Le choix dépend de votre présentation — atteinte hépatique seule, neurologique, ou présymptomatique — ainsi que de votre âge, de votre situation par rapport à la grossesse, et de l'urgence avec laquelle le cuivre doit être réduit ; aucun médicament n'est universellement adapté à tous.

Lorsque vous venez d’être diagnostiqué(e) avec la maladie de Wilson et que votre médecin commence à parler de trois médicaments différents, cela peut ressembler à un choix arbitraire. Ce n’est pas le cas. Le choix entre la D-pénicillamine (D-penicillamine), la trientine et le zinc est guidé par un ensemble de questions assez structurées concernant votre situation spécifique : Où le cuivre cause-t-il des problèmes ? Quelle est l’étendue des dommages déjà survenus ? À quelle vitesse le cuivre doit-il diminuer ? Quelles sont vos autres circonstances de santé ?1

Comprendre la logique derrière cette décision ne remplacera pas une conversation avec votre spécialiste, mais elle vous aidera à poser de meilleures questions et à donner du sens à ce qu’on vous dit.

Les trois options principales et ce qu’elles font

Médicament Mécanisme principal Utilisation principale
D-pénicillamine Chélation : lie le cuivre et l’élimine dans l’urine Maladie symptomatique, historiquement en première ligne
Trientine Chélation : lie le cuivre et l’élimine dans l’urine Maladie symptomatique ; préférée pour les présentations neurologiques ou en cas d’intolérance à la pénicillamine
Sels de zinc Bloque l’absorption intestinale du cuivre ; induit la métallothionéine Maladie présymptomatique ; entretien après chélation initiale

Les trois abaissent la charge corporelle en cuivre avec le temps, mais ils fonctionnent différemment et à des vitesses différentes. Les chélateurs (pénicillamine et trientine) extraient le cuivre déjà stocké dans les tissus. Le zinc agit principalement au niveau de l’intestin, bloquant l’entrée de nouveau cuivre dans l’organisme — une approche plus lente qui est moins adaptée lorsque les tissus sont déjà surchargés.2

Les questions clés qui guident la décision

S’agit-il d’une présentation hépatique ou neurologique ?

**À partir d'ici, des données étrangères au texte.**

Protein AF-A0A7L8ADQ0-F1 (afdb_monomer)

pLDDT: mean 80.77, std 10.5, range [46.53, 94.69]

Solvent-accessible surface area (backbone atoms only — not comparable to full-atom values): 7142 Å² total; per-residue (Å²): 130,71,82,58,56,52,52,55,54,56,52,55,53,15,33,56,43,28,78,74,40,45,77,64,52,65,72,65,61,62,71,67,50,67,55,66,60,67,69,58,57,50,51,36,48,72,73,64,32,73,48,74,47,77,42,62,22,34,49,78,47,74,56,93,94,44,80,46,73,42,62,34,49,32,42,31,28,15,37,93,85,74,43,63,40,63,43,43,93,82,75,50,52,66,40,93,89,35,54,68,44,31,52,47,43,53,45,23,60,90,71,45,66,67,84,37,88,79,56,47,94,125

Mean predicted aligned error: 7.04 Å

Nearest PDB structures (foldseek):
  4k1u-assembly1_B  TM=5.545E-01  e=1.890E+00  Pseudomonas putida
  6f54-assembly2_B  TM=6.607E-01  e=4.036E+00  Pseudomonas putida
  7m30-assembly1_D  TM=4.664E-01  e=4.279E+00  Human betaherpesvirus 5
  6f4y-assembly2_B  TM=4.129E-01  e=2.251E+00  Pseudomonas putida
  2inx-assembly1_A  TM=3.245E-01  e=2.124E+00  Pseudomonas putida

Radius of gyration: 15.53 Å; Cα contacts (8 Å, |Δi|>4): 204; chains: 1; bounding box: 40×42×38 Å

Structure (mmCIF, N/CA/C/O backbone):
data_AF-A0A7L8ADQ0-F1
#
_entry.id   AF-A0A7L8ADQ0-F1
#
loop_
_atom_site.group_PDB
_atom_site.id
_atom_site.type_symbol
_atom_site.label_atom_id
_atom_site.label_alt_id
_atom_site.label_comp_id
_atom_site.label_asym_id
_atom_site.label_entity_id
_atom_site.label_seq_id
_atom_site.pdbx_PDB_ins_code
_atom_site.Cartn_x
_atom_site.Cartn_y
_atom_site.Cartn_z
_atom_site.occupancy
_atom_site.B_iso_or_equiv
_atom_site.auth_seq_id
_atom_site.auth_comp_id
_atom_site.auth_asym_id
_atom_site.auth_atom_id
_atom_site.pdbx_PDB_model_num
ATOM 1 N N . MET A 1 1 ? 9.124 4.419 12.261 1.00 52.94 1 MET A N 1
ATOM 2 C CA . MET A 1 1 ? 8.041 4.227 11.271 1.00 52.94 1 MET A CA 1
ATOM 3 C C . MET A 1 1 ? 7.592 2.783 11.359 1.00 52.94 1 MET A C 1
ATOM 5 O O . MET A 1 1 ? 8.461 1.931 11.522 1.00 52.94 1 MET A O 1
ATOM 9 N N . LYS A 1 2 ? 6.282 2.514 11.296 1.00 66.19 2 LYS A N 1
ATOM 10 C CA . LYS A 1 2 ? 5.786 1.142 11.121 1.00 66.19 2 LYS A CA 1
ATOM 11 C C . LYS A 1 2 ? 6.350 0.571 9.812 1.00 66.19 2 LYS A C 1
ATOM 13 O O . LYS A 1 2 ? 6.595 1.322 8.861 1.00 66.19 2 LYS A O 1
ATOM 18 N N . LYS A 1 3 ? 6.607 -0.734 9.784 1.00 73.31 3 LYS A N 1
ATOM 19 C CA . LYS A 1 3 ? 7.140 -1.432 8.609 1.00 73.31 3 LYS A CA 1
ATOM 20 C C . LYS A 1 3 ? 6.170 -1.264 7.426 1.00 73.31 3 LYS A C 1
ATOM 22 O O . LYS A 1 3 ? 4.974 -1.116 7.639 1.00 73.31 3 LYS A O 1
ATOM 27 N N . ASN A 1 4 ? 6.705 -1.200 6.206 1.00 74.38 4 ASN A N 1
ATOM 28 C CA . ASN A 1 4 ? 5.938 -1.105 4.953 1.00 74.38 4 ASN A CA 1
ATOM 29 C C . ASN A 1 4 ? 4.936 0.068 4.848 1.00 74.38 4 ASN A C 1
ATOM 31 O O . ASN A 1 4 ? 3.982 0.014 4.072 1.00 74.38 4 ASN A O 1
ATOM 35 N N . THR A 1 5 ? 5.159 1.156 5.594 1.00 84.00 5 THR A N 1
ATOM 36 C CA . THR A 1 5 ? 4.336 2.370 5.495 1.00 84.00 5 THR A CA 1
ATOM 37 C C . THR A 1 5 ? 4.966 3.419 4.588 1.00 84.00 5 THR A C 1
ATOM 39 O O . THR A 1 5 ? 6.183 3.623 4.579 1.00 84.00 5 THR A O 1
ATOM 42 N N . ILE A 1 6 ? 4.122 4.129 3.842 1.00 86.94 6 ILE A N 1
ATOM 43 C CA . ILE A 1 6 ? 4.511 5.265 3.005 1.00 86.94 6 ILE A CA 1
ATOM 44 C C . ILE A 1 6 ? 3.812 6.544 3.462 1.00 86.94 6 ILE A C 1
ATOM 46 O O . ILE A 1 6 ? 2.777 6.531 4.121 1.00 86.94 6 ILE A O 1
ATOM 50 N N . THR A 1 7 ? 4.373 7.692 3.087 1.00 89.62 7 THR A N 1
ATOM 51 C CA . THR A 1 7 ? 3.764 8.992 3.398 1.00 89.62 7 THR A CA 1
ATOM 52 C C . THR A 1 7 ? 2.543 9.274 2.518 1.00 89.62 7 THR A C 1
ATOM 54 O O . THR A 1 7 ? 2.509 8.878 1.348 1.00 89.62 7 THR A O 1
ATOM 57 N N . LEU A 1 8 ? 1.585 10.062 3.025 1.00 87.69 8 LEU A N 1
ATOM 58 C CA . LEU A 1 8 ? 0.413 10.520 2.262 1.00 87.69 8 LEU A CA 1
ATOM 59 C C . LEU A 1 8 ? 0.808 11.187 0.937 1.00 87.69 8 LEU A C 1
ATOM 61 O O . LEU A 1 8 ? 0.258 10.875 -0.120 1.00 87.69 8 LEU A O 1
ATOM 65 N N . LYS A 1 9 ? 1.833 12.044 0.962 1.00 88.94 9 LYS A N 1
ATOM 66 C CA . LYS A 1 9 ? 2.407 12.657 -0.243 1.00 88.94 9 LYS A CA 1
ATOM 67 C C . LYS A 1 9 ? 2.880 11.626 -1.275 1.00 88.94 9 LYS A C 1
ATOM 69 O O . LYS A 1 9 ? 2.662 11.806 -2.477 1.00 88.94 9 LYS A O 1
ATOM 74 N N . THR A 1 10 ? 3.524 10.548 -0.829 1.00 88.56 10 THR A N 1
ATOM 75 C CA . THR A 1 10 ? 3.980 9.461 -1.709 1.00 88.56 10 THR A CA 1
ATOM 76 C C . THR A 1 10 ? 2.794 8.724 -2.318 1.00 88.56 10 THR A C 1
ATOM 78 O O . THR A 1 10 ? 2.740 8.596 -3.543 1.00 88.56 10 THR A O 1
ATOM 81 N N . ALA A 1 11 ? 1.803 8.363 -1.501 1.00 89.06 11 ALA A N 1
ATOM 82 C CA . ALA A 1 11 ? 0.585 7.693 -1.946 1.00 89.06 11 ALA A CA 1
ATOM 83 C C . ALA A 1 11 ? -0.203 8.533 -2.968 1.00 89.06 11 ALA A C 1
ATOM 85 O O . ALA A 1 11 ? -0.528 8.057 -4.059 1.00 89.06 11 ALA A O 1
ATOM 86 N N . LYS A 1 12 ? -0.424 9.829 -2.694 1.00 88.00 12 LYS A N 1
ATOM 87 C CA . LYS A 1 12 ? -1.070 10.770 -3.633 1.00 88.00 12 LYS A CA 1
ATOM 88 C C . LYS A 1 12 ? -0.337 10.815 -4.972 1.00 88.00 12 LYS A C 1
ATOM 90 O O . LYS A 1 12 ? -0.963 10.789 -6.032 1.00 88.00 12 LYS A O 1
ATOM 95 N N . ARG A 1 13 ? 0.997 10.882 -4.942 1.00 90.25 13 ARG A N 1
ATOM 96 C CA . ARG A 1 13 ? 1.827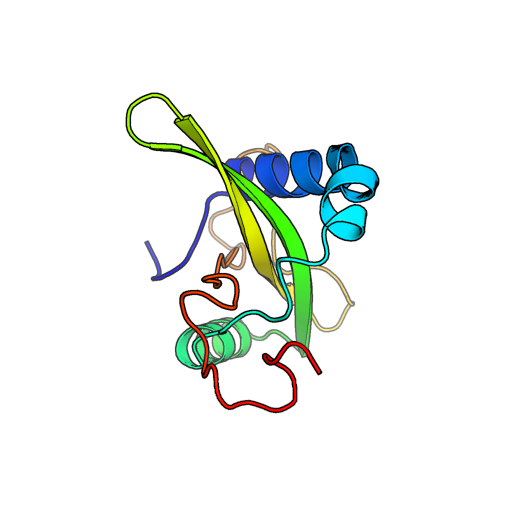 10.941 -6.152 1.00 90.25 13 ARG A CA 1
ATOM 97 C C . ARG A 1 13 ? 1.726 9.659 -6.975 1.00 90.25 13 ARG A C 1
ATOM 99 O O . ARG A 1 13 ? 1.610 9.748 -8.195 1.00 90.25 13 ARG A O 1
ATOM 106 N N . TRP A 1 14 ? 1.794 8.495 -6.337 1.00 89.75 14 TRP A N 1
ATOM 107 C CA . TRP A 1 14 ? 1.742 7.207 -7.027 1.00 89.75 14 TRP A CA 1
ATOM 108 C C . TRP A 1 14 ? 0.365 6.920 -7.610 1.00 89.75 14 TRP A C 1
ATOM 110 O O . TRP A 1 14 ? 0.278 6.599 -8.792 1.00 89.75 14 TRP A O 1
ATOM 120 N N . THR A 1 15 ? -0.703 7.128 -6.840 1.00 88.44 15 THR A N 1
ATOM 121 C CA . THR A 1 15 ? -2.079 6.922 -7.324 1.00 88.44 15 THR A CA 1
ATOM 122 C C . THR A 1 15 ? -2.446 7.909 -8.435 1.00 88.44 15 THR A C 1
ATOM 124 O O . THR A 1 15 ? -3.089 7.542 -9.415 1.00 88.44 15 THR A O 1
ATOM 127 N N . LYS A 1 16 ? -1.985 9.169 -8.352 1.00 88.44 16 LYS A N 1
ATOM 128 C CA . LYS A 1 16 ? -2.150 10.151 -9.439 1.00 88.44 16 LYS A CA 1
ATOM 129 C C . LYS A 1 16 ? -1.418 9.729 -10.708 1.00 88.44 16 LYS A C 1
ATOM 131 O O . LYS A 1 16 ? -1.886 10.042 -11.797 1.00 88.44 16 LYS A O 1
ATOM 136 N N . ARG A 1 17 ? -0.263 9.078 -10.571 1.00 88.00 17 ARG A N 1
ATOM 137 C CA . ARG A 1 17 ? 0.497 8.572 -11.711 1.00 88.00 17 ARG A CA 1
ATOM 138 C C . ARG A 1 17 ? -0.202 7.374 -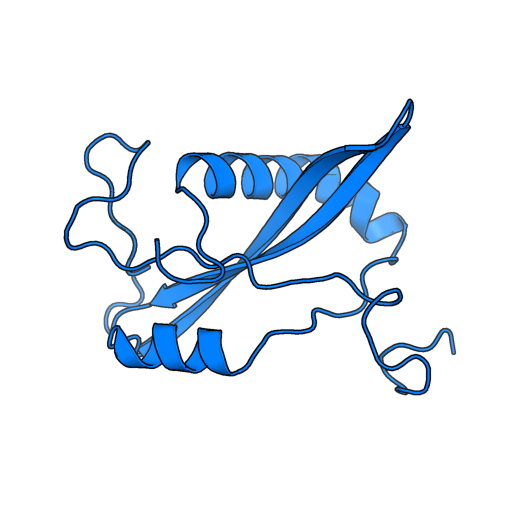12.347 1.00 88.00 17 ARG A C 1
ATOM 140 O O . ARG A 1 17 ? -0.362 7.403 -13.556 1.00 88.00 17 ARG A O 1
ATOM 147 N N . TRP A 1 18 ? -0.676 6.415 -11.549 1.00 84.38 18 TRP A N 1
ATOM 148 C CA . TRP A 1 18 ? -1.484 5.292 -12.037 1.00 84.38 18 TRP A CA 1
ATOM 149 C C . TRP A 1 18 ? -2.644 5.777 -12.912 1.00 84.38 18 TRP A C 1
ATOM 151 O O . TRP A 1 18 ? -2.671 5.486 -14.098 1.00 84.38 18 TRP A O 1
ATOM 161 N N . ARG A 1 19 ? -3.508 6.659 -12.389 1.00 83.50 19 ARG A N 1
ATOM 162 C CA . ARG A 1 19 ? -4.667 7.197 -13.134 1.00 83.50 19 ARG A CA 1
ATOM 163 C C . ARG A 1 19 ? -4.322 7.940 -14.432 1.00 83.50 19 ARG A C 1
ATOM 165 O O . ARG A 1 19 ? -5.209 8.208 -15.228 1.00 83.50 19 ARG A O 1
ATOM 172 N N . LYS A 1 20 ? -3.068 8.365 -14.612 1.00 84.75 20 LYS A N 1
ATOM 173 C CA . LYS A 1 20 ? -2.599 9.043 -15.832 1.00 84.75 20 LYS A CA 1
ATOM 174 C C . LYS A 1 20 ? -2.011 8.096 -16.871 1.00 84.75 20 LYS A C 1
ATOM 176 O O . LYS A 1 20 ? -1.813 8.537 -17.993 1.00 84.75 20 LYS A O 1
ATOM 181 N N . MET A 1 21 ? -1.617 6.898 -16.457 1.00 76.25 21 MET A N 1
ATOM 182 C CA . MET A 1 21 ? -0.901 5.934 -17.293 1.00 76.25 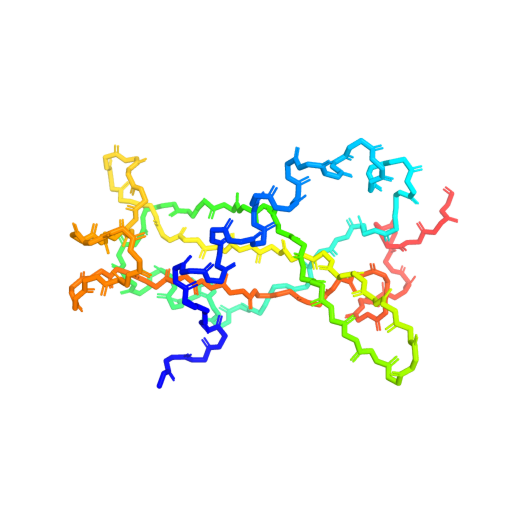21 MET A CA 1
ATOM 183 C C . MET A 1 21 ? -1.669 4.611 -17.405 1.00 76.25 21 MET A C 1
ATOM 185 O O . MET A 1 21 ? -1.162 3.677 -18.005 1.00 76.25 21 MET A O 1
ATOM 189 N N . GLU A 1 22 ? -2.852 4.503 -16.793 1.00 71.94 22 GLU A N 1
ATOM 190 C CA . GLU A 1 22 ? -3.649 3.275 -16.705 1.00 71.94 22 GLU A CA 1
ATOM 191 C C . GLU A 1 22 ? -3.901 2.635 -18.076 1.00 71.94 22 GLU A C 1
ATOM 193 O O . GLU A 1 22 ? -3.800 1.419 -18.214 1.00 71.94 22 GLU A O 1
ATOM 198 N N . ASP A 1 23 ? -4.158 3.454 -19.095 1.00 68.81 23 ASP A N 1
ATOM 199 C CA . ASP A 1 23 ? -4.325 3.047 -20.490 1.00 68.81 23 ASP A CA 1
ATOM 200 C C . ASP A 1 23 ? -3.060 2.407 -21.081 1.00 68.81 23 ASP A C 1
ATOM 202 O O . ASP A 1 23 ? -3.151 1.436 -21.828 1.00 68.81 23 ASP A O 1
ATOM 206 N N . VAL A 1 24 ? -1.882 2.907 -20.705 1.00 67.69 24 VAL A N 1
ATOM 207 C CA . VAL A 1 24 ? -0.582 2.381 -21.140 1.00 67.69 24 VAL A CA 1
ATOM 208 C C . VAL A 1 24 ? -0.202 1.117 -20.363 1.00 67.69 24 VAL A C 1
ATOM 210 O O . VAL A 1 24 ? 0.241 0.148 -20.965 1.00 67.69 24 VAL A O 1
ATOM 213 N N . TYR A 1 25 ? -0.408 1.073 -19.043 1.00 64.38 25 TYR A N 1
ATOM 214 C CA . TYR A 1 25 ? -0.029 -0.093 -18.226 1.00 64.38 25 TYR A CA 1
ATOM 215 C C . TYR A 1 25 ? -0.910 -1.309 -18.481 1.00 64.38 25 TYR A C 1
ATOM 217 O O . TYR A 1 25 ? -0.402 -2.413 -18.682 1.00 64.38 25 TYR A O 1
ATOM 225 N N . ASN A 1 26 ? -2.229 -1.117 -18.526 1.00 63.12 26 ASN A N 1
ATOM 226 C CA . ASN A 1 26 ? -3.152 -2.226 -18.760 1.00 63.12 26 ASN A CA 1
ATOM 227 C C . ASN A 1 26 ? -2.994 -2.820 -20.169 1.00 63.12 26 ASN A C 1
ATOM 229 O O . ASN A 1 26 ? -3.340 -3.981 -20.378 1.00 63.12 26 ASN A O 1
ATOM 233 N N . ALA A 1 27 ? -2.432 -2.062 -21.119 1.00 59.41 27 ALA A N 1
ATOM 234 C CA . ALA A 1 27 ? -2.119 -2.562 -22.454 1.00 59.41 27 ALA A CA 1
ATOM 235 C C . ALA A 1 27 ? -0.977 -3.597 -22.461 1.00 59.41 27 ALA A C 1
ATOM 237 O O . ALA A 1 27 ? -0.935 -4.429 -23.365 1.00 59.41 27 ALA A O 1
ATOM 238 N N . HIS A 1 28 ? -0.080 -3.575 -21.466 1.00 59.94 28 HIS A N 1
ATOM 239 C CA . HIS A 1 28 ? 1.083 -4.469 -21.400 1.00 59.94 28 HIS A CA 1
ATOM 240 C C . HIS A 1 28 ? 0.881 -5.695 -20.486 1.00 59.94 28 HIS A C 1
ATOM 242 O O . HIS A 1 28 ? 1.631 -6.658 -20.608 1.00 59.94 28 HIS A O 1
ATOM 248 N N . GLN A 1 29 ? -0.152 -5.709 -19.625 1.00 58.09 29 GLN A N 1
ATOM 249 C CA . GLN A 1 29 ? -0.545 -6.845 -18.756 1.00 58.09 29 GLN A CA 1
ATOM 250 C C . GLN A 1 29 ? 0.599 -7.475 -17.927 1.00 58.09 29 GLN A C 1
ATOM 252 O O . GLN A 1 29 ? 0.544 -8.652 -17.561 1.00 58.09 29 GLN A O 1
ATOM 257 N N . GLU A 1 30 ? 1.655 -6.717 -17.628 1.00 68.19 30 GLU A N 1
ATOM 258 C CA . GLU A 1 30 ? 2.863 -7.275 -17.006 1.00 68.19 30 GLU A CA 1
ATOM 259 C C . GLU A 1 30 ? 2.643 -7.606 -15.525 1.00 68.19 30 GLU A C 1
ATOM 261 O O . GLU A 1 30 ? 3.050 -8.672 -15.057 1.00 68.19 30 GLU A O 1
ATOM 266 N N . CYS A 1 31 ? 1.923 -6.747 -14.798 1.00 73.69 31 CYS A N 1
ATOM 267 C CA . CYS A 1 31 ? 1.568 -6.985 -13.404 1.00 73.69 31 CYS A CA 1
ATOM 268 C C . CYS A 1 31 ? 0.328 -7.888 -13.289 1.00 73.69 31 CYS A C 1
ATOM 270 O O . CYS A 1 31 ? -0.803 -7.453 -13.506 1.00 73.69 31 CYS A O 1
ATOM 272 N N . ARG A 1 32 ? 0.542 -9.147 -12.892 1.00 73.31 32 ARG A N 1
ATOM 273 C CA . ARG A 1 32 ? -0.521 -10.174 -12.777 1.00 73.31 32 ARG A CA 1
ATOM 274 C C . ARG A 1 32 ? -1.125 -10.285 -11.388 1.00 73.31 32 ARG A C 1
ATOM 276 O O . ARG A 1 32 ? -2.303 -10.584 -11.227 1.00 73.31 32 ARG A O 1
ATOM 283 N N . ALA A 1 33 ? -0.294 -10.075 -10.379 1.00 79.56 33 ALA A N 1
ATOM 284 C CA . ALA A 1 33 ? -0.679 -10.179 -8.988 1.00 79.56 33 ALA A CA 1
ATOM 285 C C . ALA A 1 33 ? 0.289 -9.381 -8.114 1.00 79.56 33 ALA A C 1
ATOM 287 O O . ALA A 1 33 ? 1.349 -8.920 -8.549 1.00 79.56 33 ALA A O 1
ATOM 288 N N . PHE A 1 34 ? -0.103 -9.247 -6.855 1.00 83.50 34 PHE A N 1
ATOM 289 C CA . PHE A 1 34 ? 0.682 -8.612 -5.820 1.00 83.50 34 PHE A CA 1
ATOM 290 C C . PHE A 1 34 ? 0.877 -9.593 -4.671 1.00 83.50 34 PHE A C 1
ATOM 292 O O . PHE A 1 34 ? -0.095 -10.117 -4.126 1.00 83.50 34 PHE A O 1
ATOM 299 N N . ASN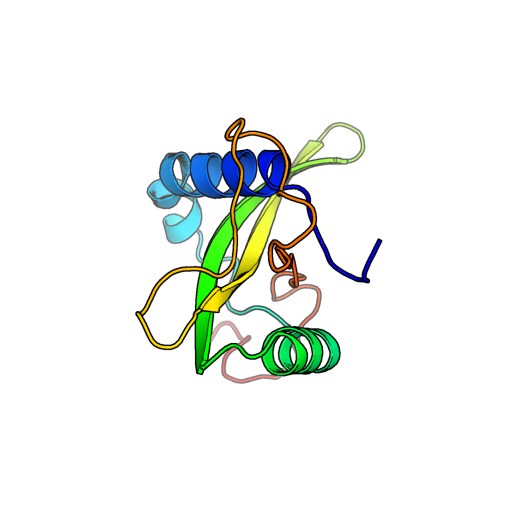 A 1 35 ? 2.129 -9.827 -4.282 1.00 81.31 35 ASN A N 1
ATOM 300 C CA . ASN A 1 35 ? 2.420 -10.555 -3.054 1.00 81.31 35 ASN A CA 1
ATOM 301 C C . ASN A 1 35 ? 2.262 -9.600 -1.862 1.00 81.31 35 ASN A C 1
ATOM 303 O O . ASN A 1 35 ? 3.033 -8.648 -1.751 1.00 81.31 35 ASN A O 1
ATOM 307 N N . ILE A 1 36 ? 1.264 -9.851 -1.011 1.00 81.88 36 ILE A N 1
ATOM 308 C CA . ILE A 1 36 ? 0.920 -9.019 0.149 1.00 81.88 36 ILE A CA 1
ATOM 309 C C . ILE A 1 36 ? 1.333 -9.772 1.422 1.00 81.88 36 ILE A C 1
ATOM 311 O O . ILE A 1 36 ? 0.769 -10.835 1.704 1.00 81.88 36 ILE A O 1
ATOM 315 N N . PRO A 1 37 ? 2.279 -9.255 2.226 1.00 81.25 37 PRO A N 1
ATOM 316 C CA . PRO A 1 37 ? 2.640 -9.893 3.483 1.00 81.25 37 PRO A CA 1
ATOM 317 C C . PRO A 1 37 ? 1.473 -9.886 4.482 1.00 81.25 37 PRO A C 1
ATOM 319 O O . PRO A 1 37 ? 0.824 -8.870 4.721 1.00 81.25 37 PRO A O 1
ATOM 322 N N . LEU A 1 38 ? 1.234 -11.029 5.134 1.00 81.00 38 LEU A N 1
ATOM 323 C CA . LEU A 1 38 ? 0.159 -11.165 6.128 1.00 81.00 38 LEU A CA 1
ATOM 324 C C . LEU A 1 38 ? 0.344 -10.269 7.360 1.00 81.00 38 LEU A C 1
ATOM 326 O O . LEU A 1 38 ? -0.640 -9.937 8.015 1.00 81.00 38 LEU A O 1
ATOM 330 N N . GLU A 1 39 ? 1.587 -9.917 7.700 1.00 82.88 39 GLU A N 1
ATOM 331 C CA . GLU A 1 39 ? 1.903 -8.997 8.803 1.00 82.88 39 GLU A CA 1
ATOM 332 C C . GLU A 1 39 ? 1.187 -7.654 8.616 1.00 82.88 39 GLU A C 1
ATOM 334 O O . GLU A 1 39 ? 0.582 -7.141 9.549 1.00 82.88 39 GLU A O 1
ATOM 339 N N . ASP A 1 40 ? 1.137 -7.156 7.385 1.00 74.44 40 ASP A N 1
ATOM 340 C CA . ASP A 1 40 ? 0.549 -5.856 7.093 1.00 74.44 40 ASP A CA 1
ATOM 341 C C . ASP A 1 40 ? -0.985 -5.878 7.157 1.00 74.44 40 ASP A C 1
ATOM 343 O O . ASP A 1 40 ? -1.612 -4.942 7.648 1.00 74.44 40 ASP A O 1
ATOM 347 N N . LEU A 1 41 ? -1.613 -6.980 6.731 1.00 84.62 41 LEU A N 1
ATOM 348 C CA . LEU A 1 41 ? -3.056 -7.160 6.914 1.00 84.62 41 LEU A CA 1
ATOM 349 C C . LEU A 1 41 ? -3.423 -7.254 8.399 1.00 84.62 41 LEU A C 1
ATOM 351 O O . LEU A 1 41 ? -4.442 -6.703 8.811 1.00 84.62 41 LEU A O 1
ATOM 355 N N . LYS A 1 42 ? -2.588 -7.910 9.216 1.00 88.50 42 LYS A N 1
ATOM 356 C CA . LYS A 1 42 ? -2.775 -7.948 10.675 1.00 88.50 42 LYS A CA 1
ATOM 357 C C . LYS A 1 42 ? -2.651 -6.561 11.291 1.00 88.50 42 LYS A C 1
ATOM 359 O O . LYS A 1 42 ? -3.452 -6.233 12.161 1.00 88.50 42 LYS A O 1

C’est probablement la bifurcation la plus importante. Les patients présentant principalement une maladie hépatique — enzymes élevées, stéatose hépatique, cirrhose — peuvent généralement être débutés sur l’un des trois médicaments, avec une préférence pour les chélateurs lorsqu’une charge significative en cuivre est survenue.13

Les patients présentant des symptômes neurologiques — tremblements, dysarthrie (discours brouillé), changements comportementaux, manifestations psychiatriques — sont dans une situation différente. La pénicillamine peut provoquer une aggravation neurologique lorsqu’elle est débutée chez des patients qui présentent déjà des symptômes neurologiques, un effet paradoxal que l’on pense survenir parce qu’elle mobilise rapidement le cuivre du foie vers la circulation sanguine et le cerveau avant qu’il puisse être excrété.4 Pour cette raison, de nombreux spécialistes préfèrent désormais la trientine comme chélateur initial pour la maladie de Wilson neurologique, ou utilisent de très faibles doses initiales de pénicillamine avec une escalade progressive. Le zinc est parfois utilisé dans ce contexte également, notamment lorsque les symptômes sont légers. Voir tremblements aggravés après démarrage de la pénicillamine pour une discussion complète de ce scénario spécifique.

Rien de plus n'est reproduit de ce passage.